Code Example: Configuring Semantic VAD

import asyncio
import json
import websockets

URL = (
    "wss://api.inworld.ai/api/v1/realtime/session"
    "?key=<session-id>&protocol=realtime"
)

async def session():
    async with websockets.connect(
        URL,
        extra_headers={"Authorization": "Basic <your-api-key>"}
    ) as ws:
        await ws.send(json.dumps({
            "type": "session.update",
            "session": {
                "model": "gpt-5.5",
                "audio": {
                    "input": {
                        "format": {"type": "audio/pcm", "rate": 24000},
                        "turn_detection": {
                            "type": "semantic_vad",
                            "eagerness": "auto",  # or low / medium / high
                            "create_response": True,
                            "interrupt_response": True
                        }
                    },
                    "output": {
                        "voice": "Sarah",
                        "model": "inworld-tts-1.5-mini",
                        "speed": 1.0
                    }
                }
            }
        }))
        # Stream audio in, receive responses out.
        # The server will fire "input_audio_buffer.speech_stopped"
        # only when semantic VAD declares the turn complete.

asyncio.run(session())

How to Choose an Eagerness Setting

Companion apps and coaching: low.

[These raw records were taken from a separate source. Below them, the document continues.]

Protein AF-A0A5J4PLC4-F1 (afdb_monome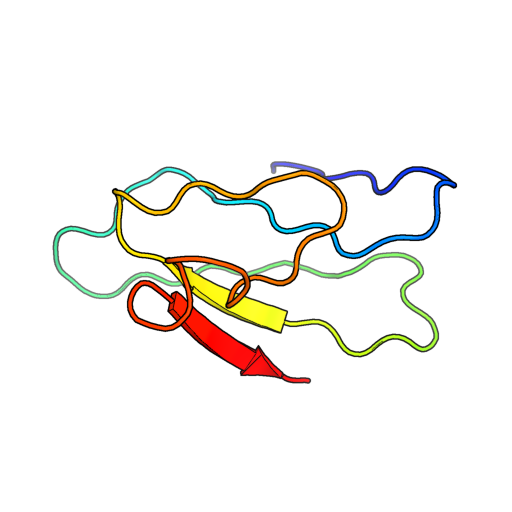r)

pLDDT: mean 87.65, std 6.37, range [66.19, 95.94]

Solvent-accessible surface area (backbone atoms only — not comparable to full-atom values): 5203 Å² total; per-residue (Å²): 131,93,83,84,82,83,70,92,69,87,65,44,80,59,86,86,76,84,76,81,84,85,75,92,86,87,87,86,85,86,81,78,78,94,69,86,84,72,74,53,74,52,69,53,66,46,94,83,58,81,78,57,87,64,29,56,74,50,49,84,85,20,51,90,32,44,49,76,47,80,92

Secondary structure (DSSP, 8-state):
-------SS-S------SS---SS--------TT--S---EEEEE-TT--PPTT--TTTGGGTTTEEEEE-

Structure (mmCIF, N/CA/C/O backbone):
data_AF-A0A5J4PLC4-F1
#
_entry.id   AF-A0A5J4PLC4-F1
#
loop_
_atom_site.group_PDB
_atom_site.id
_atom_site.type_symbol
_atom_site.label_atom_id
_atom_site.label_alt_id
_atom_site.label_comp_id
_atom_site.label_asym_id
_atom_site.label_entity_id
_atom_site.label_seq_id
_atom_site.pdbx_PDB_ins_code
_atom_site.Cartn_x
_atom_site.Cartn_y
_atom_site.Cartn_z
_atom_site.occupancy
_atom_site.B_iso_or_equiv
_atom_site.auth_seq_id
_atom_site.auth_comp_id
_atom_site.auth_asym_id
_atom_site.auth_atom_id
_atom_site.pdbx_PDB_model_num
ATOM 1 N N . GLY A 1 1 ? -13.892 -0.469 -14.275 1.00 71.94 1 GLY A N 1
ATOM 2 C CA . GLY A 1 1 ? -12.971 -0.615 -13.133 1.00 71.94 1 GLY A CA 1
ATOM 3 C C . GLY A 1 1 ? -11.925 0.474 -13.203 1.00 71.94 1 GLY A C 1
ATOM 4 O O . GLY A 1 1 ? -11.701 1.001 -14.287 1.00 71.94 1 GLY A O 1
ATOM 5 N N . THR A 1 2 ? -11.322 0.833 -12.076 1.00 84.38 2 THR A N 1
ATOM 6 C CA . THR A 1 2 ? -10.209 1.791 -12.032 1.00 84.38 2 THR A CA 1
ATOM 7 C C . THR A 1 2 ? -8.982 1.176 -12.704 1.00 84.38 2 THR A C 1
ATOM 9 O O . THR A 1 2 ? -8.595 0.068 -12.345 1.00 84.38 2 THR A O 1
ATOM 12 N N . LYS A 1 3 ? -8.382 1.874 -13.675 1.00 87.75 3 LYS A N 1
ATOM 13 C CA . LYS A 1 3 ? -7.095 1.501 -14.282 1.00 87.75 3 LYS A CA 1
ATOM 14 C C . LYS A 1 3 ? -6.031 2.470 -13.788 1.00 87.75 3 LYS A C 1
ATOM 16 O O . LYS A 1 3 ? -6.237 3.680 -13.832 1.00 87.75 3 LYS A O 1
ATOM 21 N N . ILE A 1 4 ? -4.912 1.932 -13.323 1.00 86.88 4 ILE A N 1
ATOM 22 C CA . ILE A 1 4 ? -3.758 2.708 -12.871 1.00 86.88 4 ILE A CA 1
ATOM 23 C C . ILE A 1 4 ? -2.648 2.481 -13.885 1.00 86.88 4 ILE A C 1
ATOM 25 O O . ILE A 1 4 ? -2.372 1.343 -14.254 1.00 86.88 4 ILE A O 1
ATOM 29 N N . ILE A 1 5 ? -2.060 3.570 -14.375 1.00 87.31 5 ILE A N 1
ATOM 30 C CA . ILE A 1 5 ? -1.018 3.535 -15.399 1.00 87.31 5 ILE A CA 1
ATOM 31 C C . ILE A 1 5 ? 0.261 4.053 -14.755 1.00 87.31 5 ILE A C 1
ATOM 33 O O . ILE A 1 5 ? 0.336 5.220 -14.368 1.00 87.31 5 ILE A O 1
ATOM 37 N N . HIS A 1 6 ? 1.255 3.179 -14.622 1.00 79.62 6 HIS A N 1
ATOM 38 C CA . HIS A 1 6 ? 2.595 3.585 -14.222 1.00 79.62 6 HIS A CA 1
ATOM 39 C C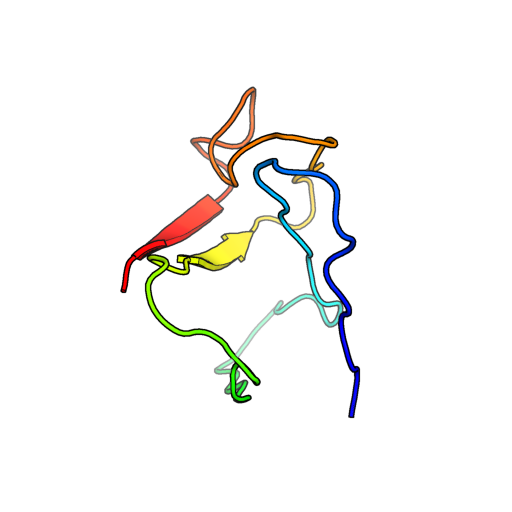 . HIS A 1 6 ? 3.286 4.264 -15.412 1.00 79.62 6 HIS A C 1
ATOM 41 O O . HIS A 1 6 ? 3.222 3.771 -16.536 1.00 79.62 6 HIS A O 1
ATOM 47 N N . THR A 1 7 ? 3.917 5.414 -15.177 1.00 82.44 7 THR A N 1
ATOM 48 C CA . THR A 1 7 ? 4.664 6.132 -16.228 1.00 82.44 7 THR A CA 1
ATOM 49 C C . THR A 1 7 ? 6.052 5.516 -16.440 1.00 82.44 7 THR A C 1
ATOM 51 O O . THR A 1 7 ? 6.460 4.613 -15.717 1.00 82.44 7 THR A O 1
ATOM 54 N N . ASP A 1 8 ? 6.805 5.994 -17.424 1.00 79.06 8 ASP A N 1
ATOM 55 C CA . ASP A 1 8 ? 8.164 5.526 -17.740 1.00 79.06 8 ASP A CA 1
ATOM 56 C C . ASP A 1 8 ? 9.230 5.956 -16.713 1.00 79.06 8 ASP A C 1
ATOM 58 O O . ASP A 1 8 ? 10.389 5.539 -16.779 1.00 79.06 8 ASP A O 1
ATOM 62 N N . LYS A 1 9 ? 8.851 6.775 -15.728 1.00 81.88 9 LYS A N 1
ATOM 63 C CA . LYS A 1 9 ? 9.744 7.188 -14.650 1.00 81.88 9 LYS A CA 1
ATOM 64 C C . LYS A 1 9 ? 9.935 6.053 -13.657 1.00 81.88 9 LYS A C 1
ATOM 66 O O . LYS A 1 9 ? 9.006 5.649 -12.965 1.00 81.88 9 LYS A O 1
ATOM 71 N N . LYS A 1 10 ? 11.175 5.584 -13.544 1.00 80.88 10 LYS A N 1
ATOM 72 C CA . LYS A 1 10 ? 11.573 4.605 -12.534 1.00 80.88 10 LYS A CA 1
ATOM 73 C C . LYS A 1 10 ? 11.398 5.186 -11.126 1.00 80.88 10 LYS A C 1
ATOM 75 O O . LYS A 1 10 ? 11.918 6.263 -10.840 1.00 80.88 10 LYS A O 1
ATOM 80 N N . GLY A 1 11 ? 10.724 4.446 -10.252 1.00 84.69 11 GLY A N 1
ATOM 81 C CA . GLY A 1 11 ? 10.573 4.785 -8.841 1.00 84.69 11 GLY A CA 1
ATOM 82 C C . GLY A 1 11 ? 9.473 3.975 -8.164 1.00 84.69 11 GLY A C 1
ATOM 83 O O . GLY A 1 11 ? 8.617 3.403 -8.837 1.00 84.69 11 GLY A O 1
ATOM 84 N N . CYS A 1 12 ? 9.495 3.930 -6.834 1.00 85.62 12 CYS A N 1
ATOM 85 C CA . CYS A 1 12 ? 8.435 3.279 -6.068 1.00 85.62 12 CYS A CA 1
ATOM 86 C C . CYS A 1 12 ? 7.163 4.138 -6.099 1.00 85.62 12 CYS A C 1
ATOM 88 O O . CYS A 1 12 ? 7.212 5.354 -5.894 1.00 85.62 12 CYS A O 1
ATOM 90 N N . SER A 1 13 ? 6.019 3.512 -6.365 1.00 87.19 13 SER A N 1
ATOM 91 C CA . SER A 1 13 ? 4.725 4.193 -6.425 1.00 87.19 13 SER A CA 1
ATOM 92 C C . SER A 1 13 ? 3.708 3.442 -5.579 1.00 87.19 13 SER A C 1
ATOM 94 O O . SER A 1 13 ? 3.453 2.265 -5.820 1.00 87.19 13 SER A O 1
ATOM 96 N N . THR A 1 14 ? 3.102 4.142 -4.620 1.00 90.69 14 THR A N 1
ATOM 97 C CA . THR A 1 14 ? 2.037 3.606 -3.766 1.00 90.69 14 THR A CA 1
ATOM 98 C C . THR A 1 14 ? 0.750 4.376 -4.025 1.00 90.69 14 THR A C 1
ATOM 100 O O . THR A 1 14 ? 0.747 5.605 -4.068 1.00 90.69 14 THR A O 1
ATOM 103 N N . VAL A 1 15 ? -0.348 3.651 -4.210 1.00 89.25 15 VAL A N 1
ATOM 104 C CA . VAL A 1 15 ? -1.679 4.205 -4.476 1.00 89.25 15 VAL A CA 1
ATOM 105 C C . VAL A 1 15 ? -2.669 3.612 -3.485 1.00 89.25 15 VAL A C 1
ATOM 107 O O . VAL A 1 15 ? -2.632 2.416 -3.203 1.00 89.25 15 VAL A O 1
ATOM 110 N N . VAL A 1 16 ? -3.558 4.451 -2.961 1.00 89.12 16 VAL A N 1
ATOM 111 C CA . VAL A 1 16 ? -4.627 4.035 -2.048 1.00 89.12 16 VAL A CA 1
ATOM 112 C C . VAL A 1 16 ? -5.978 4.089 -2.738 1.00 89.12 16 VAL A C 1
ATOM 114 O O . VAL A 1 16 ? -6.253 4.976 -3.547 1.00 89.12 16 VAL A O 1
ATOM 117 N N . PHE A 1 17 ? -6.834 3.136 -2.387 1.00 84.94 17 PHE A N 1
ATOM 118 C CA . PHE A 1 17 ? -8.216 3.088 -2.838 1.00 84.94 17 PHE A CA 1
ATOM 119 C C . PHE A 1 17 ? -9.142 3.557 -1.716 1.00 84.94 17 PHE A C 1
ATOM 121 O O . PHE A 1 17 ? -8.965 3.186 -0.561 1.00 84.94 17 PHE A O 1
ATOM 128 N N . ASN A 1 18 ? -10.152 4.348 -2.074 1.00 75.44 18 ASN A N 1
ATOM 129 C CA . ASN A 1 18 ? -11.276 4.696 -1.208 1.00 75.44 18 ASN A CA 1
ATOM 130 C C . ASN A 1 18 ? -12.499 3.941 -1.760 1.00 75.44 18 ASN A C 1
ATOM 132 O O . ASN A 1 18 ? -12.919 4.235 -2.882 1.00 75.44 18 ASN A O 1
ATOM 136 N N . PRO A 1 19 ? -12.985 2.893 -1.075 1.00 81.44 19 PRO A N 1
ATOM 137 C CA . PRO A 1 19 ? -13.642 3.061 0.220 1.00 81.44 19 PRO A CA 1
ATOM 138 C C . PRO A 1 19 ? -12.755 2.729 1.423 1.00 81.44 19 PRO A C 1
ATOM 140 O O . PRO A 1 19 ? -12.067 1.711 1.440 1.00 81.44 19 PRO A O 1
ATOM 143 N N . ILE A 1 20 ? -12.844 3.560 2.464 1.00 86.94 20 ILE A N 1
ATOM 144 C CA . ILE A 1 20 ? -12.336 3.231 3.801 1.00 86.94 20 ILE A CA 1
ATOM 145 C C . ILE A 1 20 ? -13.094 2.005 4.320 1.00 86.94 20 ILE A C 1
ATOM 147 O O . ILE A 1 20 ? -14.326 1.984 4.344 1.00 86.94 20 ILE A O 1
ATOM 151 N N . ILE A 1 21 ? -12.352 0.987 4.750 1.00 89.44 21 ILE A N 1
ATOM 152 C CA . ILE A 1 21 ? -12.912 -0.214 5.369 1.00 89.44 21 ILE A CA 1
ATOM 153 C C . ILE A 1 21 ? -13.089 0.078 6.862 1.00 89.44 21 ILE A C 1
ATOM 155 O O . ILE A 1 21 ? -12.121 0.035 7.614 1.00 89.44 21 ILE A O 1
ATOM 159 N N . SER A 1 22 ? -14.308 0.408 7.291 1.00 91.31 22 SER A N 1
ATOM 160 C CA . SER A 1 22 ? -14.608 0.690 8.704 1.00 91.31 22 SER A CA 1
ATOM 161 C C . SER A 1 22 ? -15.086 -0.537 9.484 1.00 91.31 22 SER A C 1
ATOM 163 O O . SER A 1 22 ? -14.875 -0.613 10.690 1.00 91.31 22 SER A O 1
ATOM 165 N N . GLU A 1 23 ? -15.734 -1.493 8.815 1.00 92.62 23 GLU A N 1
ATOM 166 C CA . GLU A 1 23 ? -16.277 -2.709 9.427 1.00 92.62 23 GLU A CA 1
ATOM 167 C C . GLU A 1 23 ? -16.445 -3.846 8.403 1.00 92.62 23 GLU A C 1
ATOM 169 O O . GLU A 1 23 ? -16.507 -3.618 7.193 1.00 92.62 23 GLU A O 1
ATOM 174 N N . GLY A 1 24 ? -16.541 -5.086 8.893 1.00 92.62 24 GLY A N 1
ATOM 175 C CA . GLY A 1 24 ? -16.815 -6.268 8.072 1.00 92.62 24 GLY A CA 1
ATOM 176 C C . GLY A 1 24 ? -15.599 -6.842 7.332 1.00 92.62 24 GLY A C 1
ATOM 177 O O . GLY A 1 24 ? -14.452 -6.651 7.726 1.00 92.62 24 GLY A O 1
ATOM 178 N N . ILE A 1 25 ? -15.868 -7.612 6.271 1.00 91.38 25 ILE A N 1
ATOM 179 C CA . ILE A 1 25 ? -14.857 -8.288 5.443 1.00 91.38 25 ILE A CA 1
ATOM 180 C C . ILE A 1 25 ? -15.000 -7.796 4.005 1.00 91.38 25 ILE A C 1
ATOM 182 O O . ILE A 1 25 ? -16.052 -7.965 3.389 1.00 91.38 25 ILE A O 1
ATOM 186 N N . VAL A 1 26 ? -13.920 -7.246 3.453 1.00 89.62 26 VAL A N 1
ATOM 187 C CA . VAL A 1 26 ? -13.876 -6.728 2.081 1.00 89.62 26 VAL A CA 1
ATOM 188 C C . VAL A 1 26 ? -12.983 -7.610 1.218 1.00 89.62 26 VAL A C 1
ATOM 190 O O . VAL A 1 26 ? -11.947 -8.102 1.660 1.00 89.62 26 VAL A O 1
ATOM 193 N N . ARG A 1 27 ? -13.396 -7.813 -0.036 1.00 89.81 27 ARG A N 1
ATOM 194 C CA . ARG A 1 27 ? -12.602 -8.483 -1.067 1.00 89.81 27 ARG A CA 1
ATOM 195 C C . ARG A 1 27 ? -12.381 -7.514 -2.216 1.00 89.81 27 ARG A C 1
ATOM 197 O O . ARG A 1 27 ? -13.340 -6.954 -2.739 1.00 89.81 27 ARG A O 1
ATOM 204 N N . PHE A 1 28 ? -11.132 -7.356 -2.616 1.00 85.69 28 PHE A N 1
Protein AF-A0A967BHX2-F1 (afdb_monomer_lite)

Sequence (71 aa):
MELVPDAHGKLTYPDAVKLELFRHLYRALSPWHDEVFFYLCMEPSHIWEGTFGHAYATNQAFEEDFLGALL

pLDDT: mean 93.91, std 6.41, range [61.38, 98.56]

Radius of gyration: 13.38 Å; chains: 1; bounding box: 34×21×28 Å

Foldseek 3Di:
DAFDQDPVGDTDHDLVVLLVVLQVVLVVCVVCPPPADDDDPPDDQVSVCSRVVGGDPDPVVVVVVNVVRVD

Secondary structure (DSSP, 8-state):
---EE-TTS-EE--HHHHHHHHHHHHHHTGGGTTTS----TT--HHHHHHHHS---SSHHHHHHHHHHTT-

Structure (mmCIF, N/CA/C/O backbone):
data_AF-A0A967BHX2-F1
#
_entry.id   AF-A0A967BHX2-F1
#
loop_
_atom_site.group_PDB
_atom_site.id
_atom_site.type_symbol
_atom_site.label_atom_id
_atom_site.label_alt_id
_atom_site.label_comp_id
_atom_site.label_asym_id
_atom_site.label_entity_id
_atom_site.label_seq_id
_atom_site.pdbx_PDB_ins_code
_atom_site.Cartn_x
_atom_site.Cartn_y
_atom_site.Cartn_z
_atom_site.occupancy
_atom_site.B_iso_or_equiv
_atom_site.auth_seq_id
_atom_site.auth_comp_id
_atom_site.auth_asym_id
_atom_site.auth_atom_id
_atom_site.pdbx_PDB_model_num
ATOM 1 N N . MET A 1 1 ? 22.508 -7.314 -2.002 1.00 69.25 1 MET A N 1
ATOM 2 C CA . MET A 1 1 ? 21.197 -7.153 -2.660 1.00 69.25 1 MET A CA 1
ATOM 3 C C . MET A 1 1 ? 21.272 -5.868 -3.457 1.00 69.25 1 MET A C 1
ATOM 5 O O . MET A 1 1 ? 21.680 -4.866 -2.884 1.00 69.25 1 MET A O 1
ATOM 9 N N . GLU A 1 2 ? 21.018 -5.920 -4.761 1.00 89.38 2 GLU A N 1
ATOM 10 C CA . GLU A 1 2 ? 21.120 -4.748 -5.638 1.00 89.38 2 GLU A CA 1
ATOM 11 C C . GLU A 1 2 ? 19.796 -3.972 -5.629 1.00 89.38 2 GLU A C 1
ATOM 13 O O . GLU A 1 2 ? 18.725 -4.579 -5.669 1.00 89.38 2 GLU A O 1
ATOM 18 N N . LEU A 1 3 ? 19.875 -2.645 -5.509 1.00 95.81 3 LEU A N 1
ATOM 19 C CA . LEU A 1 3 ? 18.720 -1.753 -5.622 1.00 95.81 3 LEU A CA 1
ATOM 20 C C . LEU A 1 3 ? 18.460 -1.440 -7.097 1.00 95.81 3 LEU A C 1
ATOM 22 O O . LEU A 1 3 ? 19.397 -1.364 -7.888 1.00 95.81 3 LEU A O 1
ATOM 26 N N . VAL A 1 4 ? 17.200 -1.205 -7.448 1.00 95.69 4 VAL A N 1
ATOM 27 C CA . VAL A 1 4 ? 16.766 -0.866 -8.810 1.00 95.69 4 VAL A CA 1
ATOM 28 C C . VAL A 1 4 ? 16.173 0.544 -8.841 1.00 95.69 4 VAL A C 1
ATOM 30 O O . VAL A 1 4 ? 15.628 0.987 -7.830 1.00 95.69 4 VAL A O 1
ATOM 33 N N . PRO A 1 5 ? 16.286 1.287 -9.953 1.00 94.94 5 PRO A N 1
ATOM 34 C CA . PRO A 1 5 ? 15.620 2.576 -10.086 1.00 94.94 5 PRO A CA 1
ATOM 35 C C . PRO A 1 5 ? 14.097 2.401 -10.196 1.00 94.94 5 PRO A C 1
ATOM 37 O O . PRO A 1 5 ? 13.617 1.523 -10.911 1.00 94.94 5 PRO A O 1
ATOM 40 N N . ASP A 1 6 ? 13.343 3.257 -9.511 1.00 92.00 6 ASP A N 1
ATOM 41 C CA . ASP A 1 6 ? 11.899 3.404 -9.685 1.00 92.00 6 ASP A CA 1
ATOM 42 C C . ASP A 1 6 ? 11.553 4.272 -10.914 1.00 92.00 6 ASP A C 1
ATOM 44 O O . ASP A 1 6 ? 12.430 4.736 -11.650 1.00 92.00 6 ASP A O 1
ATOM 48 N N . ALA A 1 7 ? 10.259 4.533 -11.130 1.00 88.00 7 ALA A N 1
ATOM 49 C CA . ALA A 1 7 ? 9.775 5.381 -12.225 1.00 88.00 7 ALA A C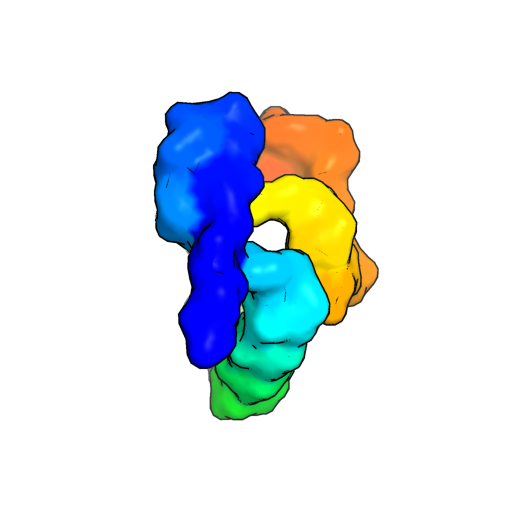A 1
ATOM 50 C C . ALA A 1 7 ? 10.294 6.836 -12.173 1.00 88.00 7 ALA A C 1
ATOM 52 O O . ALA A 1 7 ? 10.228 7.552 -13.172 1.00 88.00 7 ALA A O 1
ATOM 53 N N . HIS A 1 8 ? 10.823 7.274 -11.029 1.00 90.44 8 HIS A N 1
ATOM 54 C CA . HIS A 1 8 ? 11.417 8.592 -10.811 1.00 90.44 8 HIS A CA 1
ATOM 55 C C . HIS A 1 8 ? 12.956 8.552 -10.773 1.00 90.44 8 HIS A C 1
ATOM 57 O O . HIS A 1 8 ? 13.586 9.569 -10.477 1.00 90.44 8 HIS A O 1
ATOM 63 N N . GLY A 1 9 ? 13.572 7.400 -11.064 1.00 92.44 9 GLY A N 1
ATOM 64 C CA . GLY A 1 9 ? 15.022 7.204 -11.043 1.00 92.44 9 GLY A CA 1
ATOM 65 C C . GLY A 1 9 ? 15.628 7.094 -9.641 1.00 92.44 9 GLY A C 1
ATOM 66 O O . GLY A 1 9 ? 16.854 7.125 -9.507 1.00 92.44 9 GLY A O 1
ATOM 67 N N . LYS A 1 10 ? 14.809 6.971 -8.590 1.00 92.50 10 LYS A N 1
ATOM 68 C CA . LYS A 1 10 ? 15.288 6.768 -7.217 1.00 92.50 10 LYS A CA 1
ATOM 69 C C . LYS A 1 10 ? 15.540 5.290 -6.968 1.00 92.50 10 LYS A C 1
ATOM 71 O O . LYS A 1 10 ? 14.798 4.437 -7.437 1.00 92.50 10 LYS A O 1
ATOM 76 N N . LEU A 1 11 ? 16.580 4.980 -6.202 1.00 95.25 11 LEU A N 1
ATOM 77 C CA . LEU A 1 11 ? 16.893 3.597 -5.858 1.00 95.25 11 LEU A CA 1
ATOM 78 C C . LEU A 1 11 ? 15.873 3.039 -4.862 1.00 95.25 11 LEU A C 1
ATOM 80 O O . LEU A 1 11 ? 15.611 3.640 -3.820 1.00 95.25 11 LEU A O 1
ATOM 84 N N . THR A 1 12 ? 15.338 1.866 -5.177 1.00 94.69 12 THR A N 1
ATOM 85 C CA . THR A 1 12 ? 14.362 1.130 -4.377 1.00 94.69 12 THR A CA 1
ATOM 86 C C . THR A 1 12 ? 14.653 -0.373 -4.421 1.00 94.69 12 THR A C 1
ATOM 88 O O . THR A 1 12 ? 15.495 -0.839 -5.192 1.00 94.69 12 THR A O 1
ATOM 91 N N . TYR A 1 13 ? 13.998 -1.155 -3.566 1.00 95.62 13 TYR A N 1
ATOM 92 C CA . TYR A 1 13 ? 14.119 -2.612 -3.617 1.00 95.62 13 TYR A CA 1
ATOM 93 C C . TYR A 1 13 ? 13.396 -3.182 -4.844 1.00 95.62 13 TYR A C 1
ATOM 95 O O . TYR A 1 13 ? 12.358 -2.643 -5.229 1.00 95.62 13 TYR A O 1
ATOM 103 N N . PRO A 1 14 ? 13.875 -4.300 -5.422 1.00 95.94 14 PRO A N 1
ATOM 104 C CA . PRO A 1 14 ? 13.097 -5.043 -6.406 1.00 95.94 14 PRO A CA 1
ATOM 105 C C . PRO A 1 14 ? 11.722 -5.430 -5.850 1.00 95.94 14 PRO A C 1
ATOM 107 O O . PRO A 1 14 ? 11.603 -5.783 -4.675 1.00 95.94 14 PRO A O 1
ATOM 110 N N . ASP A 1 15 ? 10.703 -5.451 -6.706 1.00 95.94 15 ASP A N 1
ATOM 111 C CA . ASP A 1 15 ? 9.315 -5.726 -6.311 1.00 95.94 15 ASP A CA 1
ATOM 112 C C . ASP A 1 15 ? 9.147 -7.026 -5.519 1.00 95.94 15 ASP A C 1
ATOM 114 O O . ASP A 1 15 ? 8.395 -7.069 -4.550 1.00 95.94 15 ASP A O 1
ATOM 118 N N . ALA A 1 16 ? 9.889 -8.080 -5.873 1.00 96.56 16 ALA A N 1
ATOM 119 C CA . ALA A 1 16 ? 9.860 -9.347 -5.143 1.00 96.56 16 ALA A CA 1
ATOM 120 C C . ALA A 1 16 ? 10.249 -9.178 -3.663 1.00 96.56 16 ALA A C 1
ATOM 122 O O . ALA A 1 16 ? 9.602 -9.746 -2.785 1.00 96.56 16 ALA A O 1
ATOM 123 N N . VAL A 1 17 ? 11.261 -8.350 -3.390 1.00 97.06 17 VAL A N 1
ATOM 124 C CA . VAL A 1 17 ? 11.718 -8.041 -2.029 1.00 97.06 17 VAL A CA 1
ATOM 125 C C . VAL A 1 17 ? 10.698 -7.156 -1.317 1.00 97.06 17 VAL A C 1
ATOM 127 O O . VAL A 1 17 ? 10.369 -7.422 -0.164 1.00 97.06 17 VAL A O 1
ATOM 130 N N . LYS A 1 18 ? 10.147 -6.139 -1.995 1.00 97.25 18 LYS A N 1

Users expect to be heard fully. Cutting them off destroys the relationship dynamic.
General-purpose voice agents: auto or medium. Balanced behavior.
Customer support voice agents: medium. Callers are usually direct; faster turn detection improves perceived responsiveness.
Transactional agents (booking, lookup, IVR replacement): high. Callers expect short, fast exchanges.

FAQ

What is semantic VAD?

Semantic Voice Activity Detection uses language understanding (linguistic completeness, prosody, hesitation patterns) to decide when a user has finished speaking, rather than purely audio-energy thresholds. It enables more natural turn-taking in voice agents.

How is semantic VAD different from energy-based VAD?

Energy-based VAD detects silence; semantic VAD detects when a turn is meaningfully complete. Energy VAD cuts users off when they pause to think; semantic VAD waits until the user is actually done. For real conversation, semantic VAD is the difference between an agent that listens and an agent that interrupts.

Does the Realtime API support semantic VAD?

Yes. Semantic VAD is built into the Realtime API and tunable through the eagerness parameter (auto, low, medium, high). It runs server-side with full session context including STT acoustic signals.

How does semantic VAD compare to Deepgram Flux or LiveKit EOU?

All three approaches use language signals beyond raw energy. The Realtime API's semantic VAD is integrated into the full speech pipeline alongside Realtime STT, the Realtime Router, and Realtime TTS, so the same session context informs turn detection, LLM selection, and voice output. Deepgram Flux is integrated with their Voice Agent API. LiveKit EOU and Pipecat Smart Turn are component-level models that pair with the TTS and LLM provider of your choice.

When should I tune eagerness lower?

For companion apps, language learning, coaching, and any use case where the user speaks deliberately or with hesitation. Lower eagerness reduces interruption rate at the cost of slightly slower response time.